As long as people are picking and choosing, pick and choose what you want. Personally the idea that the clones fought for the Republic and not invaded it as was established in the Timothy Zahn books is just plain stupid.


----------



## hailene

http://www.canonwars.com/weblog/2005/09/ecce-starlog.html

Scroll down a bit. An interviewer asks this:

"The Star Wars Universe is so large and diverse. Do you ever find yourself confused by the subsidiary material that's in the novels, comics and other offshoots?"

And then from Georgie himself:

"I don't read that stuff. I haven't read *any* of the novels. I don't know anything about that world. That's a DIFFERENT world than MY world."

Then he further adds, "[W]e decided that, like Star Trek, we would have *two* universes: My universe and then this other one. They try to make their universe as consistent with mine as possible, but obviously they get enthusiastic and want to go off in other directions."

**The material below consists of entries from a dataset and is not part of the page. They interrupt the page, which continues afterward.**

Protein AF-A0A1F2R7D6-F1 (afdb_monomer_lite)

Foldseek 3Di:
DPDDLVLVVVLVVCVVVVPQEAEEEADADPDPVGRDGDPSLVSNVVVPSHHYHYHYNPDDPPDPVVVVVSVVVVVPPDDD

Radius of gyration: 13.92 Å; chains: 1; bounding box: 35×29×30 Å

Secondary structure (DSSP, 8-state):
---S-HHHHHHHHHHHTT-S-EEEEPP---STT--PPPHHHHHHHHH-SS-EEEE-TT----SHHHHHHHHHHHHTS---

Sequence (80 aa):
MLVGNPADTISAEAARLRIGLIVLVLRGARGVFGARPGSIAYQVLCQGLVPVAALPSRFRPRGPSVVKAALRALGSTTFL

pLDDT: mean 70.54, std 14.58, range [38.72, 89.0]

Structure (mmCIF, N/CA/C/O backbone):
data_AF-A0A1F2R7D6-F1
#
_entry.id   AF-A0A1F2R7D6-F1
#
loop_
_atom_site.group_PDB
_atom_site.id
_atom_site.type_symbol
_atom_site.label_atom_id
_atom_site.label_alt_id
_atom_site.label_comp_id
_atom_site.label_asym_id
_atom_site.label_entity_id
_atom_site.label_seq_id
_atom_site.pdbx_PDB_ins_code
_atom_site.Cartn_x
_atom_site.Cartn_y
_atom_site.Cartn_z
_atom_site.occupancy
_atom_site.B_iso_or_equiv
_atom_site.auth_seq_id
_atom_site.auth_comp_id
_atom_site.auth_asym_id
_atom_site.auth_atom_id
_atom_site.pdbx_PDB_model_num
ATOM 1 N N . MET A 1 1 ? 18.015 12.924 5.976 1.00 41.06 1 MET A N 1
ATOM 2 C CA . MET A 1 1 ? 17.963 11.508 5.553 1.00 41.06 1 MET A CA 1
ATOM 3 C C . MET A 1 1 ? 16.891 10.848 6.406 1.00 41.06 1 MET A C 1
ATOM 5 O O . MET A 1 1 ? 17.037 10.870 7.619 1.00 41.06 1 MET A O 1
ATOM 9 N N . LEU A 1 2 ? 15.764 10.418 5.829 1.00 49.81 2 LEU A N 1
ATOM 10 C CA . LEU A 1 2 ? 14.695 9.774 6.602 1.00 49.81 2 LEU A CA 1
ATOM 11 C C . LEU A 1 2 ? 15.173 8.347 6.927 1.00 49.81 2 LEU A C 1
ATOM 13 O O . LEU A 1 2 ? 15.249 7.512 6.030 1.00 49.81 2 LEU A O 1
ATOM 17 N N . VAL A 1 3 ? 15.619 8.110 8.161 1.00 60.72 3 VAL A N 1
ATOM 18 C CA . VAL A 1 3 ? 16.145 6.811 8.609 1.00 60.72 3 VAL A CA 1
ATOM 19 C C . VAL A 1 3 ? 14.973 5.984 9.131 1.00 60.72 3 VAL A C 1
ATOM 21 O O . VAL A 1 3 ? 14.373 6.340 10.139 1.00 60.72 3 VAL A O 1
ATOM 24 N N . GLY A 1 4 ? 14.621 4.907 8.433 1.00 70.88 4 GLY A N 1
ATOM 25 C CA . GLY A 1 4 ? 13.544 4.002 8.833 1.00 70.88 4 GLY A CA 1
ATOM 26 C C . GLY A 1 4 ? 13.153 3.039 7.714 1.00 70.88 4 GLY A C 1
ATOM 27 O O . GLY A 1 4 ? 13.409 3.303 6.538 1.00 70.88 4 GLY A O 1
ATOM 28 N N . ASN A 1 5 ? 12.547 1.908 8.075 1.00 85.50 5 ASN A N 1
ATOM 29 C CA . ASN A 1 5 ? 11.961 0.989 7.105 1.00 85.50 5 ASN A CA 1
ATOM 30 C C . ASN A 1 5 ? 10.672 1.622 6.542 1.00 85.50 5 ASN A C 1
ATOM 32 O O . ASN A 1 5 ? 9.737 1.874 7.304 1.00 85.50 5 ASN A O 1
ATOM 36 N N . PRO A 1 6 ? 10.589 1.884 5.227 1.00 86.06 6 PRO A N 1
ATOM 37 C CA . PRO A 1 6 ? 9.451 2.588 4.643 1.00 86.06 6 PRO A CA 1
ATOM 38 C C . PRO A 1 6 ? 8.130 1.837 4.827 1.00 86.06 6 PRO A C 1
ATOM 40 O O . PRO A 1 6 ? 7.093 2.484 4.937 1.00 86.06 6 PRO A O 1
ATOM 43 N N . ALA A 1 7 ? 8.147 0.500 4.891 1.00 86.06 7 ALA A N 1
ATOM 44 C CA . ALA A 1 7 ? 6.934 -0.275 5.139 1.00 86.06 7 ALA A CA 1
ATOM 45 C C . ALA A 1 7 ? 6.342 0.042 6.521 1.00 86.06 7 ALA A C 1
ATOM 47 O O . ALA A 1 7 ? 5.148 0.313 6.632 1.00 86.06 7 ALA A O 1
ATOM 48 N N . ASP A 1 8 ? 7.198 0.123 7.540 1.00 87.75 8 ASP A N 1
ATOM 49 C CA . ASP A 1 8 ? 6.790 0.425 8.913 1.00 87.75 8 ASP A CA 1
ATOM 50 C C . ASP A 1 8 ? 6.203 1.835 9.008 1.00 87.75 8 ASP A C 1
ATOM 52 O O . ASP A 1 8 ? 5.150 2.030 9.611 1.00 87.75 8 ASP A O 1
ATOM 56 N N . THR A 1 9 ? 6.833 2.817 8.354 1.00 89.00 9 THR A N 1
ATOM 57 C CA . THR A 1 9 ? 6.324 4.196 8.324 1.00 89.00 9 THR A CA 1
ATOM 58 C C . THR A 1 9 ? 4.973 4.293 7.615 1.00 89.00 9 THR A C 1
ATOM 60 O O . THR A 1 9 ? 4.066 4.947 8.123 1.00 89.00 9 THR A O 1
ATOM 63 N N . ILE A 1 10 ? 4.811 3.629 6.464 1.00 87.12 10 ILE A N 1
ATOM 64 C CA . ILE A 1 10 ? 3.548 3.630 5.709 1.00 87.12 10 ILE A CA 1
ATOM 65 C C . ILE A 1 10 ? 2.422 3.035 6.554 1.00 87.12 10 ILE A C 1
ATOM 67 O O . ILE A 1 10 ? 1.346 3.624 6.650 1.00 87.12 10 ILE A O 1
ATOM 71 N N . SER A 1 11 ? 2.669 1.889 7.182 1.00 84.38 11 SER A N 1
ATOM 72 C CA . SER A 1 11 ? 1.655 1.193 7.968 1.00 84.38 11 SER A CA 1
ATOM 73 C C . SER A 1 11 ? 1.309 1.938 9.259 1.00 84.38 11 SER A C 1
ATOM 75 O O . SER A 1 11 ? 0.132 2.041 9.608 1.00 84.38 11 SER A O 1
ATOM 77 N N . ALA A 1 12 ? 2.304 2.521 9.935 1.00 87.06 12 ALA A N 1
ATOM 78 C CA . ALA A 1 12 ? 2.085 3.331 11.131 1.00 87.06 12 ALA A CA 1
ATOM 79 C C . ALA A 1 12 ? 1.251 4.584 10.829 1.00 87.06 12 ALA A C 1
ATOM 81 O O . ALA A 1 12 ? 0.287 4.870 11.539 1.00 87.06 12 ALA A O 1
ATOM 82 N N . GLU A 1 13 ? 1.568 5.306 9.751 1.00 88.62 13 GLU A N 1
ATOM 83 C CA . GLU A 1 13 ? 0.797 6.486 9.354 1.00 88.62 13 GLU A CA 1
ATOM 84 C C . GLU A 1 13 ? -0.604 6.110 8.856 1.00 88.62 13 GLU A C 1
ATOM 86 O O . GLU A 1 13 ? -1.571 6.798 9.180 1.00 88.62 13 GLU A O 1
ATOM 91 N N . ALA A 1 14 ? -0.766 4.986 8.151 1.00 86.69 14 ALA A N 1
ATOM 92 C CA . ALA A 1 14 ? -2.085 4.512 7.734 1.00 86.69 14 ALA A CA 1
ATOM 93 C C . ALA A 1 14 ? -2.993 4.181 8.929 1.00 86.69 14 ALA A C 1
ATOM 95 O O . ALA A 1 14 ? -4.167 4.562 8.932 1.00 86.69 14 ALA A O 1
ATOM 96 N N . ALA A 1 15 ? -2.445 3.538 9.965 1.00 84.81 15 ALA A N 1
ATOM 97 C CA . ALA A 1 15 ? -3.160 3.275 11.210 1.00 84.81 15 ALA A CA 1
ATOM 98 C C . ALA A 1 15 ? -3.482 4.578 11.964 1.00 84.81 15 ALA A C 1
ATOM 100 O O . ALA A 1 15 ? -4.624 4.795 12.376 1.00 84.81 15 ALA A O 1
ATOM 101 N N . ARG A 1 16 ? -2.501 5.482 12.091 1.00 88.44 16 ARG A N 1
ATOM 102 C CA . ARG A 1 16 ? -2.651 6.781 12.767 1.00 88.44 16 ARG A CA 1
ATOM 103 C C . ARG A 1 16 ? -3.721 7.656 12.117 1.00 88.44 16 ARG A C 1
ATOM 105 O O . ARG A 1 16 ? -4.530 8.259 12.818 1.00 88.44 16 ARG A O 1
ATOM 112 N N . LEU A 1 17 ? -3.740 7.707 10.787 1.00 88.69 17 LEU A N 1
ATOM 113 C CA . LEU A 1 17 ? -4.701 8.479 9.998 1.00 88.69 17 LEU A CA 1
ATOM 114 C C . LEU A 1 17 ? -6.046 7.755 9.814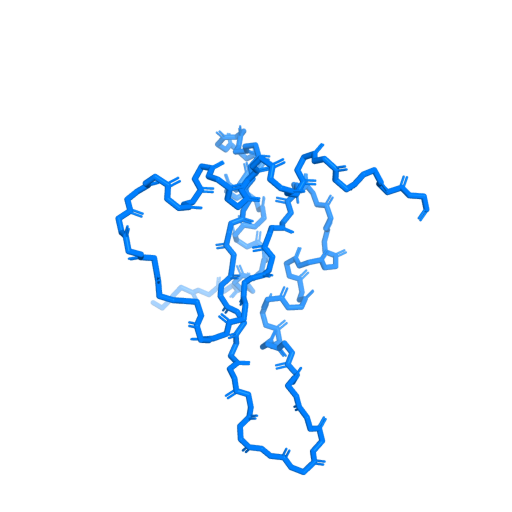 1.00 88.69 17 LEU A C 1
ATOM 116 O O . LEU A 1 17 ? -6.947 8.315 9.192 1.00 88.69 17 LEU A O 1
ATOM 120 N N . ARG A 1 18 ? -6.201 6.534 10.354 1.00 86.62 18 ARG A N 1
ATOM 121 C CA . ARG A 1 18 ? -7.396 5.681 10.209 1.00 86.62 18 ARG A CA 1
ATOM 122 C C . ARG A 1 18 ? -7.821 5.509 8.749 1.00 86.62 18 ARG A C 1
ATOM 124 O O . ARG A 1 18 ? -8.999 5.608 8.404 1.00 86.62 18 ARG A O 1
ATOM 131 N N . ILE A 1 19 ? -6.846 5.281 7.875 1.00 84.50 19 ILE A N 1
ATOM 132 C CA . ILE A 1 19 ? -7.096 5.091 6.448 1.00 84.50 19 ILE A CA 1
ATOM 133 C C . ILE A 1 19 ? -7.830 3.760 6.254 1.00 84.50 19 ILE A C 1
ATOM 135 O O . ILE A 1 19 ? -7.416 2.737 6.785 1.00 84.50 19 ILE A O 1
ATOM 139 N N . GLY A 1 20 ? -8.915 3.764 5.476 1.00 83.88 20 GLY A N 1
ATOM 140 C CA . GLY A 1 20 ? -9.691 2.548 5.198 1.00 83.88 20 GLY A CA 1
ATOM 141 C C . GLY A 1 20 ? -9.105 1.646 4.103 1.00 83.88 20 GLY A C 1
ATOM 142 O O . GLY A 1 20 ? -9.501 0.490 3.992 1.00 83.88 20 GLY A O 1
ATOM 143 N N . LEU A 1 21 ? -8.191 2.163 3.273 1.00 83.25 21 LEU A N 1
ATOM 144 C CA . LEU A 1 21 ? -7.515 1.407 2.217 1.00 83.25 21 LEU A CA 1
ATOM 145 C C . LEU A 1 21 ? -6.184 2.056 1.820 1.00 83.25 21 LEU A C 1
ATOM 147 O O . LEU A 1 21 ? -6.140 3.242 1.492 1.00 83.25 21 LEU A O 1
ATOM 151 N N . ILE A 1 22 ? -5.130 1.251 1.725 1.00 85.19 22 ILE A N 1
ATOM 152 C CA . ILE A 1 22 ? -3.870 1.631 1.079 1.00 85.19 22 ILE A CA 1
ATOM 153 C C . ILE A 1 22 ? -3.899 1.149 -0.375 1.00 85.19 22 ILE A C 1
ATOM 155 O O . ILE A 1 22 ? -4.151 -0.022 -0.646 1.00 85.19 22 ILE A O 1
ATOM 159 N N . VAL A 1 23 ? -3.619 2.033 -1.334 1.00 84.25 23 VAL A N 1
ATOM 160 C CA . VAL A 1 23 ? -3.495 1.660 -2.753 1.00 84.25 23 VAL A CA 1
ATOM 161 C C . VAL A 1 23 ? -2.024 1.675 -3.144 1.00 84.25 23 VAL A C 1
ATOM 163 O O . VAL A 1 23 ? -1.372 2.713 -3.060 1.00 84.25 23 VAL A O 1
ATOM 166 N N . LEU A 1 24 ? -1.505 0.535 -3.603 1.00 84.56 24 LEU A N 1
ATOM 167 C CA . LEU A 1 24 ? -0.122 0.398 -4.059 1.00 84.56 24 LEU A CA 1
ATOM 168 C C . LEU A 1 24 ? -0.090 -0.053 -5.513 1.00 84.56 24 LEU A C 1
ATOM 170 O O . LEU A 1 24 ? -0.763 -1.007 -5.894 1.00 84.56 24 LEU A O 1
ATOM 174 N N . VAL A 1 25 ? 0.740 0.593 -6.329 1.00 78.06 25 VAL A N 1
ATOM 175 C CA . VAL A 1 25 ? 1.025 0.113 -7.684 1.00 78.06 25 VAL A CA 1
ATOM 176 C C . VAL A 1 25 ? 2.235 -0.811 -7.624 1.00 78.06 25 VAL A C 1
ATOM 178 O O . VAL A 1 25 ? 3.333 -0.413 -7.236 1.00 78.06 25 VAL A O 1
ATOM 181 N N . LEU A 1 26 ? 2.036 -2.062 -8.019 1.00 76.62 26 LEU A N 1
ATOM 182 C CA . LEU A 1 26 ? 3.099 -3.043 -8.146 1.00 76.62 26 LEU A CA 1
ATOM 183 C C . LEU A 1 26 ? 3.988 -2.684 -9.333 1.00 76.62 26 LEU A C 1
ATOM 185 O O . LEU A 1 26 ? 3.500 -2.355 -10.419 1.00 76.62 26 LEU A O 1
ATOM 189 N N . ARG A 1 27 ? 5.308 -2.808 -9.161 1.00 69.75 27 ARG A N 1
ATOM 190 C CA . ARG A 1 27 ? 6.228 -2.737 -10.301 1.00 69.75 27 ARG A CA 1
ATOM 191 C C . ARG A 1 27 ? 5.906 -3.862 -11.281 1.00 69.75 27 ARG A C 1
ATOM 193 O O . ARG A 1 27 ? 5.729 -5.014 -10.904 1.00 69.75 27 ARG A O 1
ATOM 200 N N . GLY A 1 28 ? 5.856 -3.517 -12.562 1.00 62.78 28 GLY A N 1
ATOM 201 C CA . GLY A 1 28 ? 5.840 -4.494 -13.637 1.00 62.78 28 GLY A CA 1
ATOM 202 C C . GLY A 1 28 ? 7.261 -4.957 -13.850 1.00 62.78 28 GLY A C 1
ATOM 203 O O . GLY A 1 28 ? 8.078 -4.189 -14.351 1.00 62.78 28 GLY A O 1
ATOM 204 N N . ALA A 1 29 ? 7.577 -6.181 -13.449 1.00 57.28 29 ALA A N 1
ATOM 205 C CA . ALA A 1 29 ? 8.854 -6.765 -13.809 1.00 57.28 29 ALA A CA 1
ATOM 206 C C . ALA A 1 29 ? 8.810 -7.170 -15.291 1.00 57.28 29 ALA A C 1
ATOM 208 O O . ALA A 1 29 ? 8.012 -8.016 -15.689 1.00 57.28 29 ALA A O 1
ATOM 209 N N . ARG A 1 30 ? 9.673 -6.569 -16.114 1.00 54.06 30 ARG A N 1
ATOM 210 C CA . ARG A 1 30 ? 10.150 -7.206 -17.347 1.00 54.06 30 ARG A CA 1
ATOM 211 C C . ARG A 1 30 ? 11.305 -8.118 -16.924 1.00 54.06 30 ARG A C 1
ATOM 213 O O . ARG A 1 30 ? 12.396 -7.623 -16.675 1.00 54.06 30 ARG A O 1
ATOM 220 N N . GLY A 1 31 ? 11.050 -9.413 -16.742 1.00 53.31 31 GLY A N 1
ATOM 221 C CA . GLY A 1 31 ? 12.068 -10.380 -16.321 1.00 53.31 31 GLY A CA 1
ATOM 222 C C . GLY A 1 31 ? 11.561 -11.825 -16.322 1.00 53.31 31 GLY A C 1
ATOM 223 O O . GLY A 1 31 ? 10.359 -12.063 -16.237 1.00 53.31 31 GLY A O 1
ATOM 224 N N . VAL A 1 32 ? 12.496 -12.778 -16.401 1.00 50.56 32 VAL A N 1
ATOM 225 C CA . VAL A 1 32 ? 12.273 -14.226 -16.632 1.00 50.56 32 VAL A CA 1
ATOM 226 C C . VAL A 1 32 ? 11.422 -14.910 -15.541 1.00 50.56 32 VAL A C 1
ATOM 228 O O . VAL A 1 32 ? 10.839 -15.959 -15.780 1.00 50.56 32 VAL A O 1
ATOM 231 N N . PHE A 1 33 ? 11.285 -14.292 -14.361 1.00 52.50 33 PHE A N 1
ATOM 232 C CA . PHE A 1 33 ? 10.524 -14.810 -13.210 1.00 52.50 33 PHE A CA 1
ATOM 233 C C . PHE A 1 33 ? 9.127 -14.183 -13.018 1.00 52.50 33 PHE A C 1
ATOM 235 O O . PHE A 1 33 ? 8.522 -14.336 -11.956 1.00 52.50 33 PHE A O 1
ATOM 242 N N . GLY A 1 34 ? 8.600 -13.481 -14.027 1.00 56.16 34 GLY A N 1
ATOM 243 C CA . GLY A 1 34 ? 7.253 -12.902 -13.982 1.00 56.16 34 GLY A CA 1
ATOM 244 C C . GLY A 1 34 ? 7.118 -11.673 -13.071 1.00 56.16 34 GLY A C 1
ATOM 245 O O . GLY A 1 34 ? 8.089 -11.167 -12.505 1.00 56.16 34 GLY A O 1
ATOM 246 N N . ALA A 1 35 ? 5.893 -11.147 -12.966 1.00 59.28 35 ALA A N 1
ATOM 247 C CA . ALA A 1 35 ? 5.582 -9.906 -12.255 1.00 59.28 35 ALA A CA 1
ATOM 248 C C . ALA A 1 35 ? 5.696 -10.073 -10.727 1.00 59.28 35 ALA A C 1
ATOM 250 O O . ALA A 1 35 ? 4.719 -10.397 -10.058 1.00 59.28 35 ALA A O 1
ATOM 251 N N . ARG A 1 36 ? 6.887 -9.842 -10.164 1.00 63.38 36 ARG A N 1
ATOM 252 C CA . ARG A 1 36 ? 7.084 -9.827 -8.708 1.00 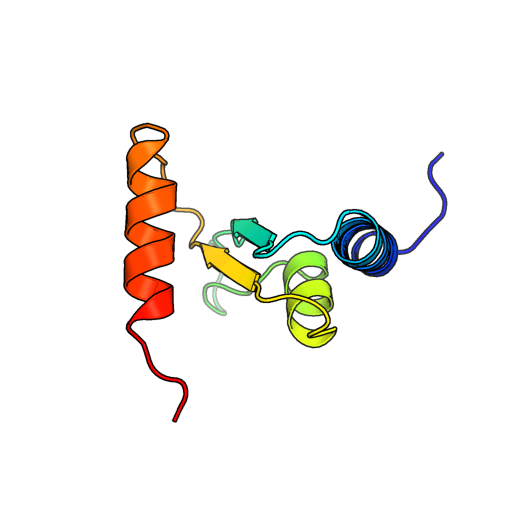63.38 36 ARG A CA 1
ATOM 253 C C . ARG A 1 36 ? 6.685 -8.472 -8.103 1.00 63.38 36 ARG A C 1
ATOM 255 O O . ARG A 1 36 ? 7.091 -7.437 -8.641 1.00 63.38 36 ARG A O 1
ATOM 262 N N . PRO A 1 37 ? 5.944 -8.452 -6.978 1.00 67.62 37 PRO A N 1
ATOM 263 C CA . PRO A 1 37 ? 5.742 -7.241 -6.189 1.00 67.62 37 PRO A CA 1
ATOM 264 C C . PRO A 1 37 ? 7.091 -6.617 -5.807 1.00 67.62 37 PRO A C 1
ATOM 266 O O . PRO A 1 37 ? 8.065 -7.330 -5.561 1.00 67.62 37 PRO A O 1
ATOM 269 N N . GLY A 1 38 ? 7.163 -5.285 -5.732 1.00 74.00 38 GLY A N 1
ATOM 270 C CA . GLY A 1 38 ? 8.330 -4.632 -5.132 1.00 74.00 38 GLY A CA 1
ATOM 271 C C . GLY A 1 38 ? 8.453 -5.018 -3.654 1.00 74.00 38 GLY A C 1
ATOM 272 O O . GLY A 1 38 ? 7.430 -5.188 -2.994 1.00 74.00 38 GLY A O 1
ATOM 273 N N . SER A 1 39 ? 9.675 -5.125 -3.128 1.00 79.81 39 SER A N 1
ATOM 274 C CA . SER A 1 39 ? 9.939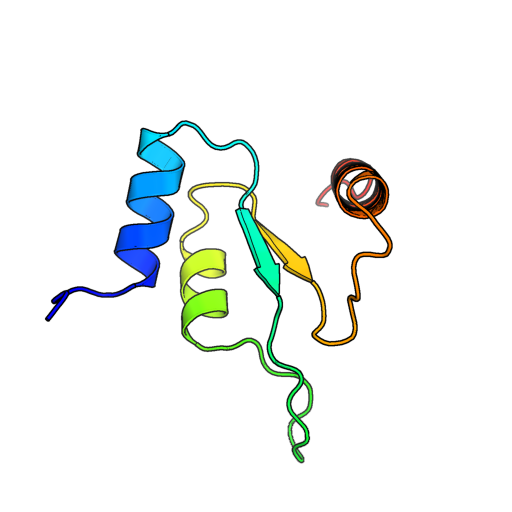 -5.562 -1.744 1.00 79.81 39 SER A CA 1
ATOM 275 C C . SER A 1 39 ? 9.158 -4.761 -0.698 1.00 79.81 39 SER A C 1
ATOM 277 O O . SER A 1 39 ? 8.564 -5.352 0.195 1.00 79.81 39 SER A O 1
ATOM 279 N N . ILE A 1 40 ? 9.065 -3.439 -0.864 1.00 85.31 40 ILE A N 1
ATOM 280 C CA . ILE A 1 40 ? 8.293 -2.578 0.044 1.00 85.31 40 ILE A CA 1
ATOM 281 C C . ILE A 1 40 ? 6.790 -2.856 -0.054 1.00 85.31 40 ILE A C 1
ATOM 283 O O . ILE A 1 40 ? 6.116 -2.966 0.963 1.00 85.31 40 ILE A O 1
ATOM 287 N N . ALA A 1 41 ? 6.255 -3.016 -1.269 1.00 81.25 41 ALA A N 1
ATOM 288 C CA . ALA A 1 41 ? 4.837 -3.322 -1.453 1.00 81.25 41 ALA A CA 1
ATOM 289 C C . ALA A 1 41 ? 4.477 -4.684 -0.848 1.00 81.25 41 ALA A C 1
ATOM 291 O O . ALA A 1 41 ? 3.425 -4.821 -0.234 1.00 81.25 41 ALA A O 1
ATOM 292 N N . TYR A 1 42 ? 5.373 -5.664 -0.981 1.00 83.31 42 TYR A N 1
ATOM 293 C CA . TYR A 1 42 ? 5.233 -6.961 -0.333 1.00 83.31 42 TYR A CA 1
ATOM 294 C C . TYR A 1 42 ? 5.248 -6.842 1.195 1.00 83.31 42 TYR A C 1
ATOM 296 O O . TYR A 1 42 ? 4.374 -7.390 1.852 1.00 83.31 42 TYR A O 1
ATOM 304 N N . GLN A 1 43 ? 6.179 -6.076 1.769 1.00 86.19 43 GLN A N 1
ATOM 305 C CA . GLN A 1 43 ? 6.237 -5.866 3.219 1.00 86.19 43 GLN A CA 1
ATOM 306 C C . GLN A 1 43 ? 4.973 -5.189 3.764 1.00 86.19 43 GLN A C 1
ATOM 308 O O . GLN A 1 43 ? 4.422 -5.661 4.753 1.00 86.19 43 GLN A O 1
ATOM 313 N N . VAL A 1 44 ? 4.469 -4.146 3.096 1.00 84.19 44 VAL A N 1
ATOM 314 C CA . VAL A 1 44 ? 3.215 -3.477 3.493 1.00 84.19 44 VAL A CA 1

Sounds pretty solid to me. Lucas has the real Star Wars universe and the EU is a totally different beast.


----------



## High_Seraph

write up another battle between a Jedi Knight and a Captain/Grey Knight


----------



## teh1337llama

hailene said:


> http://www.canonwars.com/weblog/2005/09/ecce-starlog.html
> 
> Scroll down a bit. An interviewer asks this:
> 
> "The Star Wars Universe is so large and diverse. Do you ever find yourself confused by the subsidiary material that's in the novels, comics and other offshoots?"
> 
> And then from Georgie himself:
> 
> "I don't read that stuff. I haven't read *any* of the novels. I don't know anything about that world. That's a DIFFERENT world than MY world."
> 
> Then he further adds, "[W]e decided that, like Star Trek, we would have *two* universes: My universe and then this other one. They try to make their universe as consistent with mine as possible, but obviously they get enthusiastic and want to go off in other directions."
> 
> Sounds pretty solid to me. Lucas has the real Star Wars universe and the EU is a totally different beast.


"CHEE: 'GL is certainly not bound by the EU, though he's certainly open to using things created in it (Aayla Secura and the Coruscant name, for example). On the other hand, the quote you provide makes it sound like the EU is separate from George's vision of the Star Wars universe. It is not. The EU must follow certain tenets set by George through the films and other guidelines that he provides outside of the films.'"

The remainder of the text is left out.